The District Court denied Defendant FAU’s motion for directed verdict, rejecting both of FAU’s patently frivolous arguments, and most significantly, ruled that Professor Tracy had presented sufficient evidence that a reasonable jury could find that Tracy was fired in retaliation for his protected speech.

The Court also notably ruled that Tracy’s online speech, including on his personal blog about government conspiracies was constitutionally protected speech.

What next?

Here’s Professor Tracy’s initial post-trial motions:

Professor Tracy’s Renewed Motion For Judgment As Matter of Law.

Professor Tracy’s Alternative Motion for New Trial.

If Tracy’s forthcoming post-trial motions are denied, an appeal of various errors by the District Court will be necessary, including the summary judgment dismissal of Professor Tracy’s § 1983 claims challenging the constitutionality of FAU’s “Conflict of Interest/Outside Activities” Policy which was used unlawfully as a pretext to terminate Tracy’s tenured professorship in retaliation for his protected speech.

Given the Policy at issue can now legally be used as a pretext to target “undisclosed” protected speech, and is shared by many other public universities, this is perhaps the most crucial issue to be addressed on appeal in this case.

The Policy was never intended to be used to restrict or prohibit protected speech. But that didn’t stop FAU officials from claiming Professor Tracy was “required” to submit his blogging for approval and “management”, or by failing to do so, he may be dismissed for “insubordination”.

This is very dangerous precedent which may already be used as persuasive authority in the 11th Circuit by other district courts.

If these rulings stand, FAU and similar institutions in our circuit and beyond will undoubtedly feel much more comfortable using vague, confusing and shifty government policies to require government employees, and other tenured educators like Professor Tracy, to “disclose” protected speech, and to get rid of anyone they disagree with who hasn’t “reported” it.
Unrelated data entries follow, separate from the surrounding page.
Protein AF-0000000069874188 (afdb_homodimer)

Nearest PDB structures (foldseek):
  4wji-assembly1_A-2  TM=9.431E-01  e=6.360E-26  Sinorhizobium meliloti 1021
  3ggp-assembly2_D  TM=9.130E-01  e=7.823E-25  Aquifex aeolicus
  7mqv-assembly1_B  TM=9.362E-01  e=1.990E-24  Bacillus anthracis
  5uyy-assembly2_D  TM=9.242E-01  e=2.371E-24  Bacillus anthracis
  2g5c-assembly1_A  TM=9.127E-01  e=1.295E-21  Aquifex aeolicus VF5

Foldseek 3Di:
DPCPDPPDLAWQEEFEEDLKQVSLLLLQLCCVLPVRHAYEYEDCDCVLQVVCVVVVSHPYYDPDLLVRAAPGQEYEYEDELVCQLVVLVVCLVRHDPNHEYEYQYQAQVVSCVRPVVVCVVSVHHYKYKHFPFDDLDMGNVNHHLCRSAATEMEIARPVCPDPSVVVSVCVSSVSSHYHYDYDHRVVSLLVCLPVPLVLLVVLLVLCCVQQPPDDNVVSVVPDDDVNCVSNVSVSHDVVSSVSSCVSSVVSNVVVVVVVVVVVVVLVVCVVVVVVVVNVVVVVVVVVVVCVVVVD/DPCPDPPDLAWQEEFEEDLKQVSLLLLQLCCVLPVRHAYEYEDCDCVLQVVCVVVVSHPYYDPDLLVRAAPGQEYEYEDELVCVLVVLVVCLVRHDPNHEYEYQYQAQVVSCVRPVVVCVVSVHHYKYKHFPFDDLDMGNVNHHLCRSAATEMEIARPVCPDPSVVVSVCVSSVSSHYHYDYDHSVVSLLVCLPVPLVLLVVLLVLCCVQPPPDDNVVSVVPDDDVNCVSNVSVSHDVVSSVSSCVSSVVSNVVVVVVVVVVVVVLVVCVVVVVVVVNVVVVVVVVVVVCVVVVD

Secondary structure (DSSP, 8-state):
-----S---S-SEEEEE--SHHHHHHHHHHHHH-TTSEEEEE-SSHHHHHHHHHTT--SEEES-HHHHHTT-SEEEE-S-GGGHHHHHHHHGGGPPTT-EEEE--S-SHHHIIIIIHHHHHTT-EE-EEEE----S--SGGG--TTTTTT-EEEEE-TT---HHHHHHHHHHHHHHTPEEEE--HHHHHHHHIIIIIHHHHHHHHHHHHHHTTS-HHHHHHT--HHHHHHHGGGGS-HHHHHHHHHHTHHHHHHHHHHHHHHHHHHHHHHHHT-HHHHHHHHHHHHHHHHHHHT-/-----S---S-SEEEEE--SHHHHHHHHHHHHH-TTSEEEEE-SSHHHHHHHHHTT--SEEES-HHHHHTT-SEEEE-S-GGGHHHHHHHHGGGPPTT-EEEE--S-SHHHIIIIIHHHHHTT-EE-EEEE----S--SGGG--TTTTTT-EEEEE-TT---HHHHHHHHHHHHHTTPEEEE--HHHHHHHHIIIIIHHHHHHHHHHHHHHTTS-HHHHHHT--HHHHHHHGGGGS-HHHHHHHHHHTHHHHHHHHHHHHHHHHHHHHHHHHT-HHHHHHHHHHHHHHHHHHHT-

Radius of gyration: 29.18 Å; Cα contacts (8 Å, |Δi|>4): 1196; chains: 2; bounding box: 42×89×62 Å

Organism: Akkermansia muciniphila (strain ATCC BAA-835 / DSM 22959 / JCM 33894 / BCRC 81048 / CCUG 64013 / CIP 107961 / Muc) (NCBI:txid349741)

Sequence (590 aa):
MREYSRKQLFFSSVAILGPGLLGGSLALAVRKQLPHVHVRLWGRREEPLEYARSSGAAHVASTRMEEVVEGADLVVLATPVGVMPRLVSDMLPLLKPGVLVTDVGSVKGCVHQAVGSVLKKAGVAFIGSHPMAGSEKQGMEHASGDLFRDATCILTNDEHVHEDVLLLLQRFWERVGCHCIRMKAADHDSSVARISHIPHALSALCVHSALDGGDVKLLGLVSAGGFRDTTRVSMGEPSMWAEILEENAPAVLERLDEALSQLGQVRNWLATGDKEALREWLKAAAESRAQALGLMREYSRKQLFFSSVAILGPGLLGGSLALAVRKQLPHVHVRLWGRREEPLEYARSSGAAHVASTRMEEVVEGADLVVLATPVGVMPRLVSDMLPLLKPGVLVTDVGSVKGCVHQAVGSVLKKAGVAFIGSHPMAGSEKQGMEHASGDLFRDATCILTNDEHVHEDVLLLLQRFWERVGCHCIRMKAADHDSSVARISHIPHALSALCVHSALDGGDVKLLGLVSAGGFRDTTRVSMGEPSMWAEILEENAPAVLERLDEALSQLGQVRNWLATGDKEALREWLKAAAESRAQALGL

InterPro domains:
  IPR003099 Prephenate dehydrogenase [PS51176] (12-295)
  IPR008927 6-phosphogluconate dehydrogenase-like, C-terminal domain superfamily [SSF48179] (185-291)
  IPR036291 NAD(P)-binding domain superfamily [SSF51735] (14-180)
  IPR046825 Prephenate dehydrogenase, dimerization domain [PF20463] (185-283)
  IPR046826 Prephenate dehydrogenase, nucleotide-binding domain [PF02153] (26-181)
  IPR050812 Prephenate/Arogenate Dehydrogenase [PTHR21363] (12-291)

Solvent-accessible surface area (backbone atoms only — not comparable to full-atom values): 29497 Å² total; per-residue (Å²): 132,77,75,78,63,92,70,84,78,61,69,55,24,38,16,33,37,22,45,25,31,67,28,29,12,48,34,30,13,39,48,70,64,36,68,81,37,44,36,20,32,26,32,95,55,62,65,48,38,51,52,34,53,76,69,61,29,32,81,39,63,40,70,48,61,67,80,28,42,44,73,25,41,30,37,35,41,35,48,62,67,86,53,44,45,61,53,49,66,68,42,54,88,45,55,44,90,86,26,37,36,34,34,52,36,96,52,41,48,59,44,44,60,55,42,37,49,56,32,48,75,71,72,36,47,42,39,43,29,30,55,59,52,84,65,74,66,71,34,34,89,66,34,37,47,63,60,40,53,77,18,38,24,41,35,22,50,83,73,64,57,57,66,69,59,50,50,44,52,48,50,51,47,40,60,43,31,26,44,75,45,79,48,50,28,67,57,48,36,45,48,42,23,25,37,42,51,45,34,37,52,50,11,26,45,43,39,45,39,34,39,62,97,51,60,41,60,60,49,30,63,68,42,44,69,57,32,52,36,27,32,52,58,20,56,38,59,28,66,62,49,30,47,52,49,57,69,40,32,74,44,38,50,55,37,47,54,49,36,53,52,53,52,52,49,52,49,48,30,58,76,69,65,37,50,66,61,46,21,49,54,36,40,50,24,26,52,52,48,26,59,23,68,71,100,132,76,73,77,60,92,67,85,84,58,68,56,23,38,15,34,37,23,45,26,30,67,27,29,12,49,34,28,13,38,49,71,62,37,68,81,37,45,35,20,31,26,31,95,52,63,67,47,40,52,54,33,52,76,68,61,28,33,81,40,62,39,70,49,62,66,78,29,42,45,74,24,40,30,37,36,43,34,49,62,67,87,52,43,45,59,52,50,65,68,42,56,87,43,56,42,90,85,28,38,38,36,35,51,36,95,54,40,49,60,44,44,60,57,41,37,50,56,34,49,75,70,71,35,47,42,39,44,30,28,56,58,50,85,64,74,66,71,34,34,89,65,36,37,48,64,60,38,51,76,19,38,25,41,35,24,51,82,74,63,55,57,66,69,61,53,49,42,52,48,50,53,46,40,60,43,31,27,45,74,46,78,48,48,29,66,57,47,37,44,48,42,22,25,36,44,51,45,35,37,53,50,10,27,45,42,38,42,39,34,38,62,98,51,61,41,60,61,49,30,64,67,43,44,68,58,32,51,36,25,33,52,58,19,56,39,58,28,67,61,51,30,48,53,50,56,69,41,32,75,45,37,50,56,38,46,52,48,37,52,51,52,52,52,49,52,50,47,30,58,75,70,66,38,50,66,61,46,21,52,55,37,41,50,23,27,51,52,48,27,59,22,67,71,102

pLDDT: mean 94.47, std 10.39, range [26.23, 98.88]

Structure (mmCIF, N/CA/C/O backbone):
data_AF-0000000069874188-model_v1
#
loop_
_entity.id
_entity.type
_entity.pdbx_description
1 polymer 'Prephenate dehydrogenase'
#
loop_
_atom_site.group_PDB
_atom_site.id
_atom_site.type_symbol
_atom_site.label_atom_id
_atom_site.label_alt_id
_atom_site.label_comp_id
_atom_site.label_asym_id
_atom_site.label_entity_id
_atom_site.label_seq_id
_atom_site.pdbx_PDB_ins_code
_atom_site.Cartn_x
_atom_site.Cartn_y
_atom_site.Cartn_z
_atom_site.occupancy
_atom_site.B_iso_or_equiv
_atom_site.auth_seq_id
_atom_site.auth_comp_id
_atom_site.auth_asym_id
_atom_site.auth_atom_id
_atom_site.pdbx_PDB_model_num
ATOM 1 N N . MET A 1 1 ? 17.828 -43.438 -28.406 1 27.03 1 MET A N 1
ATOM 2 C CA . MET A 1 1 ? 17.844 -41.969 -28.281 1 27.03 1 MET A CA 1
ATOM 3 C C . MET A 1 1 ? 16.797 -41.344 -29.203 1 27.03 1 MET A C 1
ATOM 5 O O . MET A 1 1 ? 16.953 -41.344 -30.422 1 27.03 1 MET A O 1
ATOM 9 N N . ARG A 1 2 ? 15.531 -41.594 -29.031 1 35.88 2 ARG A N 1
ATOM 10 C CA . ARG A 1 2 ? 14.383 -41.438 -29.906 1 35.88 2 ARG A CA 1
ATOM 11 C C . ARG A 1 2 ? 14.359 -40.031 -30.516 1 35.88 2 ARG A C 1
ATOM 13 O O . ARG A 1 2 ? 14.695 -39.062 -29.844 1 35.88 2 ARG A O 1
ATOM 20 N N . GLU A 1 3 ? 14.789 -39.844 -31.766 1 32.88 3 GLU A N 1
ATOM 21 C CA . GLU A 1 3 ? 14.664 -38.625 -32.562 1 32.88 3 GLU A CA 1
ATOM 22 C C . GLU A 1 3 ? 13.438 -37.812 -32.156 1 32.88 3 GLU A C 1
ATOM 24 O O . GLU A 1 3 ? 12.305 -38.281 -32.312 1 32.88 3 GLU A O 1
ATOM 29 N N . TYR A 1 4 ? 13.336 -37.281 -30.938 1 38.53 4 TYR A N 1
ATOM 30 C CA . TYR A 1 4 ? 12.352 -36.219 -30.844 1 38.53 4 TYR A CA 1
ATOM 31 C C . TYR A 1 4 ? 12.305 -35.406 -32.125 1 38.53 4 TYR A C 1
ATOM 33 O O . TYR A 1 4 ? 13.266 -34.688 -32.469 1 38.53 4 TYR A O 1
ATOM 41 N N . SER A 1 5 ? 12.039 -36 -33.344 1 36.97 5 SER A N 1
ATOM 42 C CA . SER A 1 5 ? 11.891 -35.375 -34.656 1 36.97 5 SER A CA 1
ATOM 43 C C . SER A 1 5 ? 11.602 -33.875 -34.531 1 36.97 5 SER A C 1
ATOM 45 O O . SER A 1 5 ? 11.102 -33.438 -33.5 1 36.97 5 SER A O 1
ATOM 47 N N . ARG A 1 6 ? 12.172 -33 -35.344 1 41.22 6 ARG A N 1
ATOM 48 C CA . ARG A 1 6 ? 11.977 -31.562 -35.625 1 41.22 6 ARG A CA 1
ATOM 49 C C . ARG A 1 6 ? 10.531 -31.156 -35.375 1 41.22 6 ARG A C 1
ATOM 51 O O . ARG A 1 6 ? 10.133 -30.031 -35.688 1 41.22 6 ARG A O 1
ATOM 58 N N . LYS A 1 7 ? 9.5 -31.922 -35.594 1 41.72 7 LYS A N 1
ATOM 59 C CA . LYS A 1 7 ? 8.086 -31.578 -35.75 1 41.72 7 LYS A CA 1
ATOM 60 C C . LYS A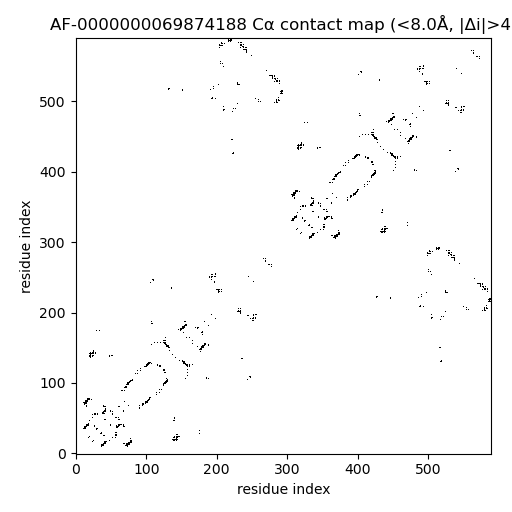 1 7 ? 7.609 -30.719 -34.562 1 41.72 7 LYS A C 1
ATOM 62 O O . LYS A 1 7 ? 6.953 -29.703 -34.781 1 41.72 7 LYS A O 1
ATOM 67 N N . GLN A 1 8 ? 7.004 -31.094 -33.281 1 47.34 8 GLN A N 1
ATOM 68 C CA . GLN A 1 8 ? 5.789 -30.609 -32.625 1 47.34 8 GLN A CA 1
ATOM 69 C C . GLN A 1 8 ? 6.066 -29.375 -31.797 1 47.34 8 GLN A C 1
ATOM 71 O O . GLN A 1 8 ? 6.238 -29.469 -30.578 1 47.34 8 GLN A O 1
ATOM 76 N N . LEU A 1 9 ? 6.762 -28.422 -32.281 1 58.66 9 LEU A N 1
ATOM 77 C CA . LEU A 1 9 ? 7.199 -27.188 -31.641 1 58.66 9 LEU A CA 1
ATOM 78 C C . LEU A 1 9 ? 6.012 -26.438 -31.031 1 58.66 9 LEU A C 1
ATOM 80 O O . LEU A 1 9 ? 6.188 -25.391 -30.406 1 58.66 9 LEU A O 1
ATOM 84 N N . PHE A 1 10 ? 4.863 -26.625 -31.359 1 80.38 10 PHE A N 1
ATOM 85 C CA . PHE A 1 10 ? 3.76 -25.797 -30.875 1 80.38 10 PHE A CA 1
ATOM 86 C C . PHE A 1 10 ? 2.6 -26.672 -30.406 1 80.38 10 PHE A C 1
ATOM 88 O O . PHE A 1 10 ? 2.43 -27.797 -30.891 1 80.38 10 PHE A O 1
ATOM 95 N N . PHE A 1 11 ? 1.938 -26.391 -29.359 1 92.62 11 PHE A N 1
ATOM 96 C CA . PHE A 1 11 ? 0.672 -27 -28.984 1 92.62 11 PHE A CA 1
ATOM 97 C C . PHE A 1 11 ? -0.409 -26.703 -30.016 1 92.62 11 PHE A C 1
ATOM 99 O O . PHE A 1 11 ? -0.634 -25.531 -30.359 1 92.62 11 PHE A O 1
ATOM 106 N N . SER A 1 12 ? -1.006 -27.781 -30.562 1 95.25 12 SER A N 1
ATOM 107 C CA . SER A 1 12 ? -2.07 -27.562 -31.531 1 95.25 12 SER A CA 1
ATOM 108 C C . SER A 1 12 ? -3.422 -27.391 -30.844 1 95.25 12 SER A C 1
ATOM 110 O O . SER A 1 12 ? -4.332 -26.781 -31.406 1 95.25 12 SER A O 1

April 24, 2018 Case Update:

As anticipated, the District Court has denied Professor Tracy’s post-trial motions. Here’s the Order setting forth the purported legal grounds for the District Court’s rulings, which notably denies a tenured professor’s right to challenge the constitutionality of a public university’s vague and confusing “outside activities” policy.

August 2018 Update:

James Tracy has filed an appeal to the U.S. Court of Appeals for the Eleventh Circuit challenging the summary judgment rulings granted by the District Court in favor of Florida Atlantic University (“FAU”) and various public university officials. Tracy is also requesting that the jury verdict be reversed and that summary judgment be granted in Tracy’s favor as a matter of law. You can read/download the brief here.

August 2019 Update:

In June 2019 the U.S. Court of Appeals for the Eleventh Circuit granted James Tracy’s request for oral argument and has scheduled the matter for the morning of September 19, 2019 at the Elbert P. Tuttle U.S. Court of Appeals Building in Atlanta Georgia.

Click here to listen to the Tracy v. FAU oral argument held on September 19, 2019.

Click here to read supplemental authority supporting Professor Tracy’s appeal filed on September 25, 2019.

January 2020 Update:

Tragically, Professor Tracy’s appellate counsel, Richard J. Ovelmen passed away shortly after filing additional supplemental authority in support of Professor Tracy’s appeal. The case remains pending in the U.S. Court of Appeals for the Eleventh Circuit.

2021 Update:After the U.S. Court of Appeals for the Eleventh Circuit rejected his appeal, Professor Tracy has filed Petition for Writ of Certiorari to the United States Supreme Court.